At this point, they still need to take tissue samples, or specifically coral pieces to achieve this. However, the team is now working on a gentler method that involves a swab that is as harmless as the cheek swabs used in humans. It nevertheless stresses the animal measurably.
Lemer is also developing methods to extract genetic material from old collections at LIB: “Understanding how species used to react to past environmental changes helps us to better predict what they lack today and what might help them tomorrow.”

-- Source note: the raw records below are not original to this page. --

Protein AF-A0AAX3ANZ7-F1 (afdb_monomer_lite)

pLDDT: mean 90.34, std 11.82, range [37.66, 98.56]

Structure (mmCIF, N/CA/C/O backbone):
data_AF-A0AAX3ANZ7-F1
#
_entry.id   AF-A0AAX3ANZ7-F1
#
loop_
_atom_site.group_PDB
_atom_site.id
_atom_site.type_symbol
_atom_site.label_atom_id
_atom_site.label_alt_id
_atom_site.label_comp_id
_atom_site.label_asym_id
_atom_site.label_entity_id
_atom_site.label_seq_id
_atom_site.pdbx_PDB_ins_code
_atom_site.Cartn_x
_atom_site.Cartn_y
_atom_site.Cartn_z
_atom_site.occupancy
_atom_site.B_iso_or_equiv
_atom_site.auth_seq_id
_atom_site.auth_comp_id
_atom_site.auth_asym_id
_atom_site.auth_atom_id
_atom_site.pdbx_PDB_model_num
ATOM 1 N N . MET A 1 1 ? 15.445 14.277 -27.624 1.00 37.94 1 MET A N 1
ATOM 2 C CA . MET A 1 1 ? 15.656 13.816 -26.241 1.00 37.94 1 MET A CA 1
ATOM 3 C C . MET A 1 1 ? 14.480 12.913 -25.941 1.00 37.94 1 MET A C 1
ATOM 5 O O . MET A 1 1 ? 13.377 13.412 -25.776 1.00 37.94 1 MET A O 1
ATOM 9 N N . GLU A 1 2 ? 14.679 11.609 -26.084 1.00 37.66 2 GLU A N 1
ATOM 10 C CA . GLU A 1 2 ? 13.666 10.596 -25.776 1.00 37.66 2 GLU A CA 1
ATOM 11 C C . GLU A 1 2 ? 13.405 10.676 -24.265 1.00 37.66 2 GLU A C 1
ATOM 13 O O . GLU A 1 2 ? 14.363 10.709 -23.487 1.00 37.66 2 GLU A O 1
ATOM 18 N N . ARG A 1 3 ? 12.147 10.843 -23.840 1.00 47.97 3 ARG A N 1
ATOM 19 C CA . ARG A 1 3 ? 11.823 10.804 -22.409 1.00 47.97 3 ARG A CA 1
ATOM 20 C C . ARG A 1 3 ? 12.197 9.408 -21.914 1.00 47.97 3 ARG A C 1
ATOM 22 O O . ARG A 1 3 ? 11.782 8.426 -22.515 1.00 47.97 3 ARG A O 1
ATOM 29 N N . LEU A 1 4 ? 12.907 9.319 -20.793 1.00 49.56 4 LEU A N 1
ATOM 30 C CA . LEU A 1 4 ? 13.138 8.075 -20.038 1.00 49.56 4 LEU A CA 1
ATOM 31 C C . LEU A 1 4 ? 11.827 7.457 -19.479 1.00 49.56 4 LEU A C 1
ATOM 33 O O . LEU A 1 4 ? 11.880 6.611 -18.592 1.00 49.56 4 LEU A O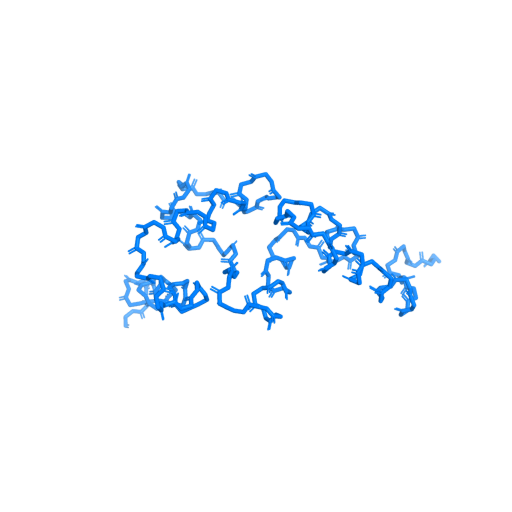 1
ATOM 37 N N . ASP A 1 5 ? 10.663 7.884 -19.980 1.00 58.72 5 ASP A N 1
ATOM 38 C CA . ASP A 1 5 ? 9.354 7.736 -19.343 1.00 58.72 5 ASP A CA 1
ATOM 39 C C . ASP A 1 5 ? 8.429 6.730 -20.041 1.00 58.72 5 ASP A C 1
ATOM 41 O O . ASP A 1 5 ? 7.379 6.420 -19.486 1.00 58.72 5 ASP A O 1
ATOM 45 N N . ASP A 1 6 ? 8.793 6.203 -21.212 1.00 71.38 6 ASP A N 1
ATOM 46 C CA . ASP A 1 6 ? 7.954 5.241 -21.932 1.00 71.38 6 ASP A CA 1
ATOM 47 C C . ASP A 1 6 ? 8.550 3.833 -21.813 1.00 71.38 6 ASP A C 1
ATOM 49 O O . ASP A 1 6 ? 9.427 3.425 -22.576 1.00 71.38 6 ASP A O 1
ATOM 53 N N . ILE A 1 7 ? 8.073 3.074 -20.824 1.00 83.75 7 ILE A N 1
ATOM 54 C CA . ILE A 1 7 ? 8.157 1.609 -20.874 1.00 83.75 7 ILE A CA 1
ATOM 55 C C . ILE A 1 7 ? 7.060 1.089 -21.810 1.00 83.75 7 ILE A C 1
ATOM 57 O O . ILE A 1 7 ? 5.983 1.682 -21.887 1.00 83.75 7 ILE A O 1
ATOM 61 N N . SER A 1 8 ? 7.306 -0.019 -22.514 1.00 90.94 8 SER A N 1
ATOM 62 C CA . SER A 1 8 ? 6.248 -0.633 -23.322 1.00 90.94 8 SER A CA 1
ATOM 63 C C . SER A 1 8 ? 5.137 -1.198 -22.433 1.00 90.94 8 SER A C 1
ATOM 65 O O . SER A 1 8 ? 5.359 -1.533 -21.263 1.00 90.94 8 SER A O 1
ATOM 67 N N . GLU A 1 9 ? 3.941 -1.342 -23.003 1.00 92.00 9 GLU A N 1
ATOM 68 C CA . GLU A 1 9 ? 2.815 -2.002 -22.337 1.00 92.00 9 GLU A CA 1
ATOM 69 C C . GLU A 1 9 ? 3.193 -3.419 -21.882 1.00 92.00 9 GLU A C 1
ATOM 71 O O . GLU A 1 9 ? 2.875 -3.805 -20.759 1.00 92.00 9 GLU A O 1
ATOM 76 N N . GLU A 1 10 ? 3.979 -4.160 -22.674 1.00 95.06 10 GLU A N 1
ATOM 77 C CA . GLU A 1 10 ? 4.423 -5.507 -22.292 1.00 95.06 10 GLU A CA 1
ATOM 78 C C . GLU A 1 10 ? 5.333 -5.493 -21.057 1.00 95.06 10 GLU A C 1
ATOM 80 O O . GLU A 1 10 ? 5.246 -6.381 -20.206 1.00 95.06 10 GLU A O 1
ATOM 85 N N . VAL A 1 11 ? 6.198 -4.480 -20.930 1.00 94.00 11 VAL A N 1
ATOM 86 C CA . VAL A 1 11 ? 7.051 -4.308 -19.746 1.00 94.00 11 VAL A CA 1
ATOM 87 C C . VAL A 1 11 ? 6.202 -3.950 -18.526 1.00 94.00 11 VAL A C 1
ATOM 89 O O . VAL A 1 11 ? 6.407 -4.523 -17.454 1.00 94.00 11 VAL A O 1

The work of Eva Meyers, Nancy Mercado Salas, and Sarah Lemer demonstrates the multifaceted nature of marine biodiversity conservation. In this context, we can see particularly well how long-standing knowledge can be combined with modern technologies to make the invisible visible before it can disappear.
Putting it simply:
Genetic diversity
Genetic diversity enables species to adapt to changing environmental conditions and survive in the long term. Greater genetic diversity equals a higher probability of individual organisms with genes that promote resilience.